Para Pavesi, o adiamento é um descaso do Estado com o processo. “Em 10 anos, o Paulinho aprendeu a engatinhar, andar, comer sozinho, falar, ler, escrever e amar, e em 14 anos o Estado não conseguiu preparar um promotor e fazer um julgamento”, acrescentou.
Pavesi comparou o caso com dramas de repercussão nacional, como o do menino João Hélio em 2007, da Isabella Nardoni, em 2008 e o Caso Eliza Samúdio, em que todos já foram julgados e condenados. “Até mesmo o goleiro Bruno já foi julgado e condenado e nem o corpo da vítima foi encontrado. O caso do Paulinho, com todas as provas incontestáveis existentes já dura 14 anos e tudo indica que ainda teremos que aguardar por mais outros 14 anos. Seria melhor o Estado absolver todo mundo e admitir que a impunidade faz parte do jogo”, disse.
Quatro médicos, o nefrologista Álvaro Ianhez, o anestesiologista Marco Alexandre Pacheco da Fonseca, o intensivista José Luiz Bonfitto e o neurocirurgião José Luiz Gomes da Silva, são acusados pelo Ministério Público de retirar em 2000 os órgãos do garoto Paulo Veronesi Pavesi, de 10 anos, que caiu de uma área a 10 metros do chão. O exame que apontou a morte cerebral teria sido forjado e o garoto ainda estaria vivo no momento da retirada dos órgãos. Os quatro negam qualquer irregularidade tanto nos exames quanto nos transplantes aos quais o garoto foi submetido.
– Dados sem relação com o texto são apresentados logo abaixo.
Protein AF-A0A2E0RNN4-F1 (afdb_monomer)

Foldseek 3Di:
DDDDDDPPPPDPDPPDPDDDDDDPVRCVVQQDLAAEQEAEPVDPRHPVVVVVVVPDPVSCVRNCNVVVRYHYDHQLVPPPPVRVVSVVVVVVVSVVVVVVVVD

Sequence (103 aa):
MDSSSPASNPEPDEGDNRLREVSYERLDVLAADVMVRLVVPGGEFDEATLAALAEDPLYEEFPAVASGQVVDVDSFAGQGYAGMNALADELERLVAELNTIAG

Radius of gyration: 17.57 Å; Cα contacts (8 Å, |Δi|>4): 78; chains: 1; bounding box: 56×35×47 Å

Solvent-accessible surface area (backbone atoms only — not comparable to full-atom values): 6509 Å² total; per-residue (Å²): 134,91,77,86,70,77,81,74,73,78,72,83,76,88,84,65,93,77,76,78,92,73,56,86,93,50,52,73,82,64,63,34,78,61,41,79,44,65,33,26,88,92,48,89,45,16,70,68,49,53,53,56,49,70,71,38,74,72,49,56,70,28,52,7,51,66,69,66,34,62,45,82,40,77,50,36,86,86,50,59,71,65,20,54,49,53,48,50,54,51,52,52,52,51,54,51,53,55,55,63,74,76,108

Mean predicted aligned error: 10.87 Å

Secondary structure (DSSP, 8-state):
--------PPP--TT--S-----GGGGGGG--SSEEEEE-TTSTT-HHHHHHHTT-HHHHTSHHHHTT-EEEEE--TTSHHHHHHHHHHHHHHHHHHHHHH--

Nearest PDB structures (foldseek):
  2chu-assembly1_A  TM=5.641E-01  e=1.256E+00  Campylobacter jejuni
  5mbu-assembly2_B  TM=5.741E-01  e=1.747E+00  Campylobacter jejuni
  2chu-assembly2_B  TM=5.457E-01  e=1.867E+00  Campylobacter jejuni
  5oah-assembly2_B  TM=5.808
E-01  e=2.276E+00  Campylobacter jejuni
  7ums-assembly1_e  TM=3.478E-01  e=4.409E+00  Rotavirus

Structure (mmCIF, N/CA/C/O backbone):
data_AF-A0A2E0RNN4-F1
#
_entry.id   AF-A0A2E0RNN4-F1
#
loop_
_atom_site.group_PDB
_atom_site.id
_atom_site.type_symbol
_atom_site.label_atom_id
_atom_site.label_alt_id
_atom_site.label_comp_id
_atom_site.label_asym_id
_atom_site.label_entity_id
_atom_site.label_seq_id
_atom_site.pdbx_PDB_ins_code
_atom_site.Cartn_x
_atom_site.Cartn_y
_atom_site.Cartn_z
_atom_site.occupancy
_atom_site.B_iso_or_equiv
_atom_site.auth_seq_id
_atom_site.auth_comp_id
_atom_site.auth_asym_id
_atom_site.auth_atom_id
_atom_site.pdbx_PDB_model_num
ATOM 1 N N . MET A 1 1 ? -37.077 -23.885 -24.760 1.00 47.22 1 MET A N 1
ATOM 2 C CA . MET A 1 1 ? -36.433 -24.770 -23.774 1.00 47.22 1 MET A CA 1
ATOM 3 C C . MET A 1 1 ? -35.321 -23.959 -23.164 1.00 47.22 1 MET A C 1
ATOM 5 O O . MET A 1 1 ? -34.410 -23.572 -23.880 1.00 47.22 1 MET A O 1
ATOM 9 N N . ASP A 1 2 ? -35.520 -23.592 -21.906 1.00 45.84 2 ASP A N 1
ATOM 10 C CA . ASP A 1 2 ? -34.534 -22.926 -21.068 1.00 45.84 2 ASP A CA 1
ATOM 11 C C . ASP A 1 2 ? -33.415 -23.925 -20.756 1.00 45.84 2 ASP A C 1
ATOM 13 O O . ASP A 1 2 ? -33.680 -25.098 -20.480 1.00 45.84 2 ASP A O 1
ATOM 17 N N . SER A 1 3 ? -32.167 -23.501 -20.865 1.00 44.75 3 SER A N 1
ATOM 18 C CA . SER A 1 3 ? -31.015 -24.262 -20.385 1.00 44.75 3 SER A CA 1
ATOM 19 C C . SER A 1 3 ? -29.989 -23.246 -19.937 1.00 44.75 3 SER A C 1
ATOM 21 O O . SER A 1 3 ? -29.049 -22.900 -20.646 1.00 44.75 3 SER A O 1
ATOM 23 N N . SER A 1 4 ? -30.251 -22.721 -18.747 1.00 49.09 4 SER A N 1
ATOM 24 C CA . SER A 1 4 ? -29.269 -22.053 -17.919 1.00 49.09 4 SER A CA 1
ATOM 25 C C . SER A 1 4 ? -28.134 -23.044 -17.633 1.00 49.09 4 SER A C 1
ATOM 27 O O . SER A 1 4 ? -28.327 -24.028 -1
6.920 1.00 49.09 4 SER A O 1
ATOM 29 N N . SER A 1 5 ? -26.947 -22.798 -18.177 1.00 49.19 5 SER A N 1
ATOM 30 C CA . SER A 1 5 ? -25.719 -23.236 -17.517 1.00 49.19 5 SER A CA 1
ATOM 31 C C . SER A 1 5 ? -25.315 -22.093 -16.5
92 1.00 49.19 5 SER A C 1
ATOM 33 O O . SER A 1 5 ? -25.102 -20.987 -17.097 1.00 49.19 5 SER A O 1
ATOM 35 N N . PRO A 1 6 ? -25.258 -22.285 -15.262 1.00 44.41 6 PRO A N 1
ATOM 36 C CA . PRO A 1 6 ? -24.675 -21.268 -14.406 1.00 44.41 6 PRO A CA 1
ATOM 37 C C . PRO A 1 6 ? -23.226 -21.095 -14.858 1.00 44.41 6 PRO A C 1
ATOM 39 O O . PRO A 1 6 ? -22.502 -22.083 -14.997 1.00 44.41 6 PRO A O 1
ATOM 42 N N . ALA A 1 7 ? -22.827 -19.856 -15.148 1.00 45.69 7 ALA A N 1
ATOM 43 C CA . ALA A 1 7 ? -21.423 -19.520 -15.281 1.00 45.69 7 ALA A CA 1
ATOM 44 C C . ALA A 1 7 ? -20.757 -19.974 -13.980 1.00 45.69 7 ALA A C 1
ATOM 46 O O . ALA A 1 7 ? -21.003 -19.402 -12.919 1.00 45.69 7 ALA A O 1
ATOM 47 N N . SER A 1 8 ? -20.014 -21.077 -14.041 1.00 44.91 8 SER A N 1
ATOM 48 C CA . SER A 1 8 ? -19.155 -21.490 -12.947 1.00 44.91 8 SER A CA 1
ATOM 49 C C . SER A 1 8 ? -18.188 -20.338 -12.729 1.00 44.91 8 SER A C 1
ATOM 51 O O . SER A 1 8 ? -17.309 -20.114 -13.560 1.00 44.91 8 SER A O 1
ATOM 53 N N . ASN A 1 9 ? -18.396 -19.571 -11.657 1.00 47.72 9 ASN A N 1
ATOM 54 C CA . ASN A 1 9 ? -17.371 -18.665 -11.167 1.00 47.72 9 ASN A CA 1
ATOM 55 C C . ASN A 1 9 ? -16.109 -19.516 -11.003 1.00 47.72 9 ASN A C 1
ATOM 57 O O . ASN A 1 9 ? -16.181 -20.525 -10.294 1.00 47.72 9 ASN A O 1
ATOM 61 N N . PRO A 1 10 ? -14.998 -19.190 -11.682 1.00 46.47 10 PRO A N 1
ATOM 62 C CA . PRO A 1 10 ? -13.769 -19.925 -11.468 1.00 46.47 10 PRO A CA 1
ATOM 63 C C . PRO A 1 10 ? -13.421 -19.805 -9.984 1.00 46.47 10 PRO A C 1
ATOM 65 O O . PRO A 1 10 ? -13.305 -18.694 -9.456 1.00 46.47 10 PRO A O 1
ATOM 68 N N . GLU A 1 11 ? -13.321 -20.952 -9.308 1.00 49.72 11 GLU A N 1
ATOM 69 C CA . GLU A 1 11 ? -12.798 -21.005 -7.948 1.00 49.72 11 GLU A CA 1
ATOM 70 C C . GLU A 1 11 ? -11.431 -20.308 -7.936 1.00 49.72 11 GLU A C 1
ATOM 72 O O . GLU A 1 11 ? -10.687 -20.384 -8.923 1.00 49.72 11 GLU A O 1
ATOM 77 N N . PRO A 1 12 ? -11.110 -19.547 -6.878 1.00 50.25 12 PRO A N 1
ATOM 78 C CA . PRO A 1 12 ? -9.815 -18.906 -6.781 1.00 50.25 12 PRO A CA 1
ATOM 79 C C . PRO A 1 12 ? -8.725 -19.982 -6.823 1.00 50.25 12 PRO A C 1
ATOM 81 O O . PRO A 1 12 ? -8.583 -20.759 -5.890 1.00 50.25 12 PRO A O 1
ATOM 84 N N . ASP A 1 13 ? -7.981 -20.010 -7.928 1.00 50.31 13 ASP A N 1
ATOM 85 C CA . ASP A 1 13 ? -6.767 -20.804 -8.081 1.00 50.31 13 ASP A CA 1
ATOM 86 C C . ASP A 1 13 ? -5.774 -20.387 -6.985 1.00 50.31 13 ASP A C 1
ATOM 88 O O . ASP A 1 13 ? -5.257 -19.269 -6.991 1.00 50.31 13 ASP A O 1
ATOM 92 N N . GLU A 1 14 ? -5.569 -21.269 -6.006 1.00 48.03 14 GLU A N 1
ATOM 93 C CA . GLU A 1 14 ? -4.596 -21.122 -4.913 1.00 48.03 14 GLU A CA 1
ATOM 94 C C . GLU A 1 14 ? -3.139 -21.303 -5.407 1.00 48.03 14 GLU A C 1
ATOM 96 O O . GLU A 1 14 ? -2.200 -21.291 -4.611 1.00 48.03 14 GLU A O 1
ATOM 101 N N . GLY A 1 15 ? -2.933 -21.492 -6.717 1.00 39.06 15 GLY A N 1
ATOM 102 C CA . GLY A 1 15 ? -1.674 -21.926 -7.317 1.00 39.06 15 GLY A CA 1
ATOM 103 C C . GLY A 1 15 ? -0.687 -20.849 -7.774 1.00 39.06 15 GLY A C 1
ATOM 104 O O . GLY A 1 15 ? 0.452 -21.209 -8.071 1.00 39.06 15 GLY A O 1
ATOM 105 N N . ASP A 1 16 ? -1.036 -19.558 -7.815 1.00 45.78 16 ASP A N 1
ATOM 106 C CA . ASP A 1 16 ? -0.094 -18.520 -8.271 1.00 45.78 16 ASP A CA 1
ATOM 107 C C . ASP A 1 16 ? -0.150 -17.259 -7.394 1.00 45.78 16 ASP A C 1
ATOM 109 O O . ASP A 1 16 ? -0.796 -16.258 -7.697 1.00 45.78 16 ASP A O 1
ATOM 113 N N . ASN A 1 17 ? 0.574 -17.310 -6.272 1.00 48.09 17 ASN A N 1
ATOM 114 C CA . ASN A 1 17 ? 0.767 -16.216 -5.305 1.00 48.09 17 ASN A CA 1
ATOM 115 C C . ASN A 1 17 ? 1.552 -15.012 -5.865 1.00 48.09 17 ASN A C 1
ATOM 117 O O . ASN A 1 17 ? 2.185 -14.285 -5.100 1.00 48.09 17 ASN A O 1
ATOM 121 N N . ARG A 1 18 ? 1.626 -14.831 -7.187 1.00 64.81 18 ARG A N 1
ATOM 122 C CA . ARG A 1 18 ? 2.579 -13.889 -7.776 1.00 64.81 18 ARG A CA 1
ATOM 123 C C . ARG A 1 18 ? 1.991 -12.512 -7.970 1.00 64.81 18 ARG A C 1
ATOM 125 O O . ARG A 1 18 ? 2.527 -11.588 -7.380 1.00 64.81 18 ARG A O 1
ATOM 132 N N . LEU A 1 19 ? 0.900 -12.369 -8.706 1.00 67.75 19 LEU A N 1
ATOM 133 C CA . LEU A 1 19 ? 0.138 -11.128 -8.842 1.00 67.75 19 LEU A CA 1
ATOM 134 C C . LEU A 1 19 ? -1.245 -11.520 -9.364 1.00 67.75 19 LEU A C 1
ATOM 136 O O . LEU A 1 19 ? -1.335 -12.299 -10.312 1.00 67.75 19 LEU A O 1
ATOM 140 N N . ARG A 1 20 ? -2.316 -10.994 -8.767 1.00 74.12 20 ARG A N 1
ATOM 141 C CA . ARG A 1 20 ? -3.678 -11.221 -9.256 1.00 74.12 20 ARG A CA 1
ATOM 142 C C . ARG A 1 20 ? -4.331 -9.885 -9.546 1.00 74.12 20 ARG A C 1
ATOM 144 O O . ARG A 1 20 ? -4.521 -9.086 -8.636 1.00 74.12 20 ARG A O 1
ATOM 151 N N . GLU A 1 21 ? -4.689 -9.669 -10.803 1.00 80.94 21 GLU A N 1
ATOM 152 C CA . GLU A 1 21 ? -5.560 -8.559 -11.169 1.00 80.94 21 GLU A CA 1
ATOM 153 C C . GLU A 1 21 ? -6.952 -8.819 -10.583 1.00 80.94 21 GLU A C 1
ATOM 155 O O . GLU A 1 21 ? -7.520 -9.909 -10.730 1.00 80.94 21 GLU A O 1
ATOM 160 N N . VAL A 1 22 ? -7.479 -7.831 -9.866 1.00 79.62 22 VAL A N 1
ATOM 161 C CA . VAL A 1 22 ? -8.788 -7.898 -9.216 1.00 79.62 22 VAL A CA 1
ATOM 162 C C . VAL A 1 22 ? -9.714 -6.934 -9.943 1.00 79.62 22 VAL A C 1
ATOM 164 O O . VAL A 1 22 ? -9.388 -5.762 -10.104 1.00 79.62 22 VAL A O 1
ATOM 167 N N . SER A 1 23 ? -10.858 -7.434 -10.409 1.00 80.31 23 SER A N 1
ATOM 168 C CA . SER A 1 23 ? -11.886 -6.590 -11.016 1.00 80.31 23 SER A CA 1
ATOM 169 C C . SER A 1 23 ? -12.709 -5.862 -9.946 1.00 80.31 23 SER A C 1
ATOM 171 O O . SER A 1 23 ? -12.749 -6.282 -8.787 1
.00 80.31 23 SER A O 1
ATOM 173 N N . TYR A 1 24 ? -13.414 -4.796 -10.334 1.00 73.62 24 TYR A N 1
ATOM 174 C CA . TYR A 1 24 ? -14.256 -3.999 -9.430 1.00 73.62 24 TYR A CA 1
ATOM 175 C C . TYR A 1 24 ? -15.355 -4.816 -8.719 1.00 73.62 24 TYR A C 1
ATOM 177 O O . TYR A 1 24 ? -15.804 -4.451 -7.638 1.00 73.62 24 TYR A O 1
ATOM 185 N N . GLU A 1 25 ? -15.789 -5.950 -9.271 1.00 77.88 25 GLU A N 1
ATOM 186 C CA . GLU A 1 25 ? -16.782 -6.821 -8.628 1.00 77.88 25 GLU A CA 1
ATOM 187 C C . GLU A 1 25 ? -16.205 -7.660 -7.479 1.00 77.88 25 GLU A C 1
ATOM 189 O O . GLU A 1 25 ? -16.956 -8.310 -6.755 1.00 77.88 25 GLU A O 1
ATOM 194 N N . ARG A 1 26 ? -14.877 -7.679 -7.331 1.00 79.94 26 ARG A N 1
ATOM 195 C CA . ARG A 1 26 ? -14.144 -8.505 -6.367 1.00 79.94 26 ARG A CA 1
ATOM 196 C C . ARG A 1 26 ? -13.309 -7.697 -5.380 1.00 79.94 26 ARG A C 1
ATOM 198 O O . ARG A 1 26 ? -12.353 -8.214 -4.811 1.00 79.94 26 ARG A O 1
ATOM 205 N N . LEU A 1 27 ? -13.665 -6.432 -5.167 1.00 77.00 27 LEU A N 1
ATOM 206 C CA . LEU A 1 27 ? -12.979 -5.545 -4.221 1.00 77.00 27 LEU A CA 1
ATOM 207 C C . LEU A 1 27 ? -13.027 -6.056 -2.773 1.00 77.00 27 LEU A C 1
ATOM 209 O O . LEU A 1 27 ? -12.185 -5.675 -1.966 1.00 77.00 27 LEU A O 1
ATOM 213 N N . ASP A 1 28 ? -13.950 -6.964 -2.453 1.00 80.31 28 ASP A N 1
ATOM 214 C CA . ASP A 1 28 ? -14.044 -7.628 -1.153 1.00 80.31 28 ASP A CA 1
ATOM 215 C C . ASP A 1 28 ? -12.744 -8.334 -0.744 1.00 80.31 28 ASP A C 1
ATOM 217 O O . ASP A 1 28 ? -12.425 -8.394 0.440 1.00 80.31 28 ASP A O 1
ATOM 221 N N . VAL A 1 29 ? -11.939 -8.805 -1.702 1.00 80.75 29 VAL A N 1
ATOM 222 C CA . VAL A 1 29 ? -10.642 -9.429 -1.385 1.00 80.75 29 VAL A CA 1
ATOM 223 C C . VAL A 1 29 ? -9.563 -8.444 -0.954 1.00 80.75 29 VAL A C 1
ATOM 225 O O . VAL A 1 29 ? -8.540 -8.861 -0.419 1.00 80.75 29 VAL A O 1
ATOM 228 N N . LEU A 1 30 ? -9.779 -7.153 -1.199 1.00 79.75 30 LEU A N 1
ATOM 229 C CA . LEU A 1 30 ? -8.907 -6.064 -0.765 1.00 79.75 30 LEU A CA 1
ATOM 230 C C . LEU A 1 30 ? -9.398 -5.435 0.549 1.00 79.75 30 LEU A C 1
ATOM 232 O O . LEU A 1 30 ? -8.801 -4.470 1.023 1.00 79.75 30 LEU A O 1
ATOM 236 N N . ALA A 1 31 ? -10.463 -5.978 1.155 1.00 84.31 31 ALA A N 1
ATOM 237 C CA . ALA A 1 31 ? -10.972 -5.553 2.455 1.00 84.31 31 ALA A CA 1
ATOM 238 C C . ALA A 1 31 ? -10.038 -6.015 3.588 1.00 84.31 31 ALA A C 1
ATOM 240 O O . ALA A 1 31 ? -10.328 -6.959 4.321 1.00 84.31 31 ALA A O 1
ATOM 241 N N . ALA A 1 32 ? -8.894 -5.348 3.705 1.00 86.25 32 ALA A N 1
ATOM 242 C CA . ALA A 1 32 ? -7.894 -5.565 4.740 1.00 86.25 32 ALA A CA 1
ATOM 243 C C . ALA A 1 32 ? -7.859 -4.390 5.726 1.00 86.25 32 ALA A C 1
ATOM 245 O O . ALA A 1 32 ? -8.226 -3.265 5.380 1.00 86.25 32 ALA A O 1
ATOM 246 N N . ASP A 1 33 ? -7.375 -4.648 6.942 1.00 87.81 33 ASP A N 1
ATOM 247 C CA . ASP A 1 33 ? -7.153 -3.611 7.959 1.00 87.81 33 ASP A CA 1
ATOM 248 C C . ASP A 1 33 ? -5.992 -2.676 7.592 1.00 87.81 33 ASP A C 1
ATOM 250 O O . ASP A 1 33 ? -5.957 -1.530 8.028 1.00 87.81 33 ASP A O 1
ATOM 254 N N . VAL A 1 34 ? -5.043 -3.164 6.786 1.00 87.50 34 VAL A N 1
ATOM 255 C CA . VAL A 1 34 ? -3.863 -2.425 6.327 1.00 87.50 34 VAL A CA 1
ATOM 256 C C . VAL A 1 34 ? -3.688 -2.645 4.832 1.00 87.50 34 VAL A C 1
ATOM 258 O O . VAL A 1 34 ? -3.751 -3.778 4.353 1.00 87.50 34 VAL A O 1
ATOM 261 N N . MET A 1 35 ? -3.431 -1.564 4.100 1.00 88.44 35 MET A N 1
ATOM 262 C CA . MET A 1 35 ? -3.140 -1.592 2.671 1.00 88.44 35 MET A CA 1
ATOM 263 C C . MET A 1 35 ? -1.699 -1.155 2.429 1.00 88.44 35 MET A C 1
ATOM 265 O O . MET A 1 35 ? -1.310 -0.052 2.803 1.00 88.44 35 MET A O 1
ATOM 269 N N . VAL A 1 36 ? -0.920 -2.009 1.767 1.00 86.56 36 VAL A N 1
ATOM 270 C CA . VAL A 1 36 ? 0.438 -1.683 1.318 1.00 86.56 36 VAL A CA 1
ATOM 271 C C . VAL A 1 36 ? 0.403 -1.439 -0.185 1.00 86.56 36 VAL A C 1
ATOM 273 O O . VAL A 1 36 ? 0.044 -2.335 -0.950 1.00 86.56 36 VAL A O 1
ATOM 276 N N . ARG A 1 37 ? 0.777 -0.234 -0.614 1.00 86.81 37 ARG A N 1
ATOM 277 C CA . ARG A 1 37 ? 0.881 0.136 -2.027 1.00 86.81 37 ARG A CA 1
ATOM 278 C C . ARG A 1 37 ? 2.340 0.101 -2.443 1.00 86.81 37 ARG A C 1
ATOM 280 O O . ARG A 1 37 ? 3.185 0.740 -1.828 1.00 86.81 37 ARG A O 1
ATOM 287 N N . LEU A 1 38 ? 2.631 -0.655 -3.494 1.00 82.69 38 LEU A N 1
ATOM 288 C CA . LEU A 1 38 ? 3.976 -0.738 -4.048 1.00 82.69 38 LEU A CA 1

O adiamento do júri popular
O julgamento dos quatro médicos começaria nesta quinta-feira (31), no Fórum de Poços de Caldas (MG). A sessão chegou a ser aberta, no entanto, o júri popular foi adiado e pré-marcado para o dia 9 de outubro, entre o primeiro e o segundo turno das eleições.
A decisão foi tomada a pedido do promotor de Justiça titular da vara da Comarca de Poços de Caldas, Sidney Boccia. Segundo ele, o motivo do pedido foi uma série de informes publicitários veiculados na região. “Fiquei surpreso com o bombardeio de mensagens subliminares feitas pelo CRM (Conselho Regional de Medicina) e também pela Associação dos Médicos de Poços de Caldas na imprensa. Concluo que houve abuso de poder econômico e político em favor dos réus e que isso pode influenciar um pré-julgamento por parte do corpo de jurados”, justificou em plenário.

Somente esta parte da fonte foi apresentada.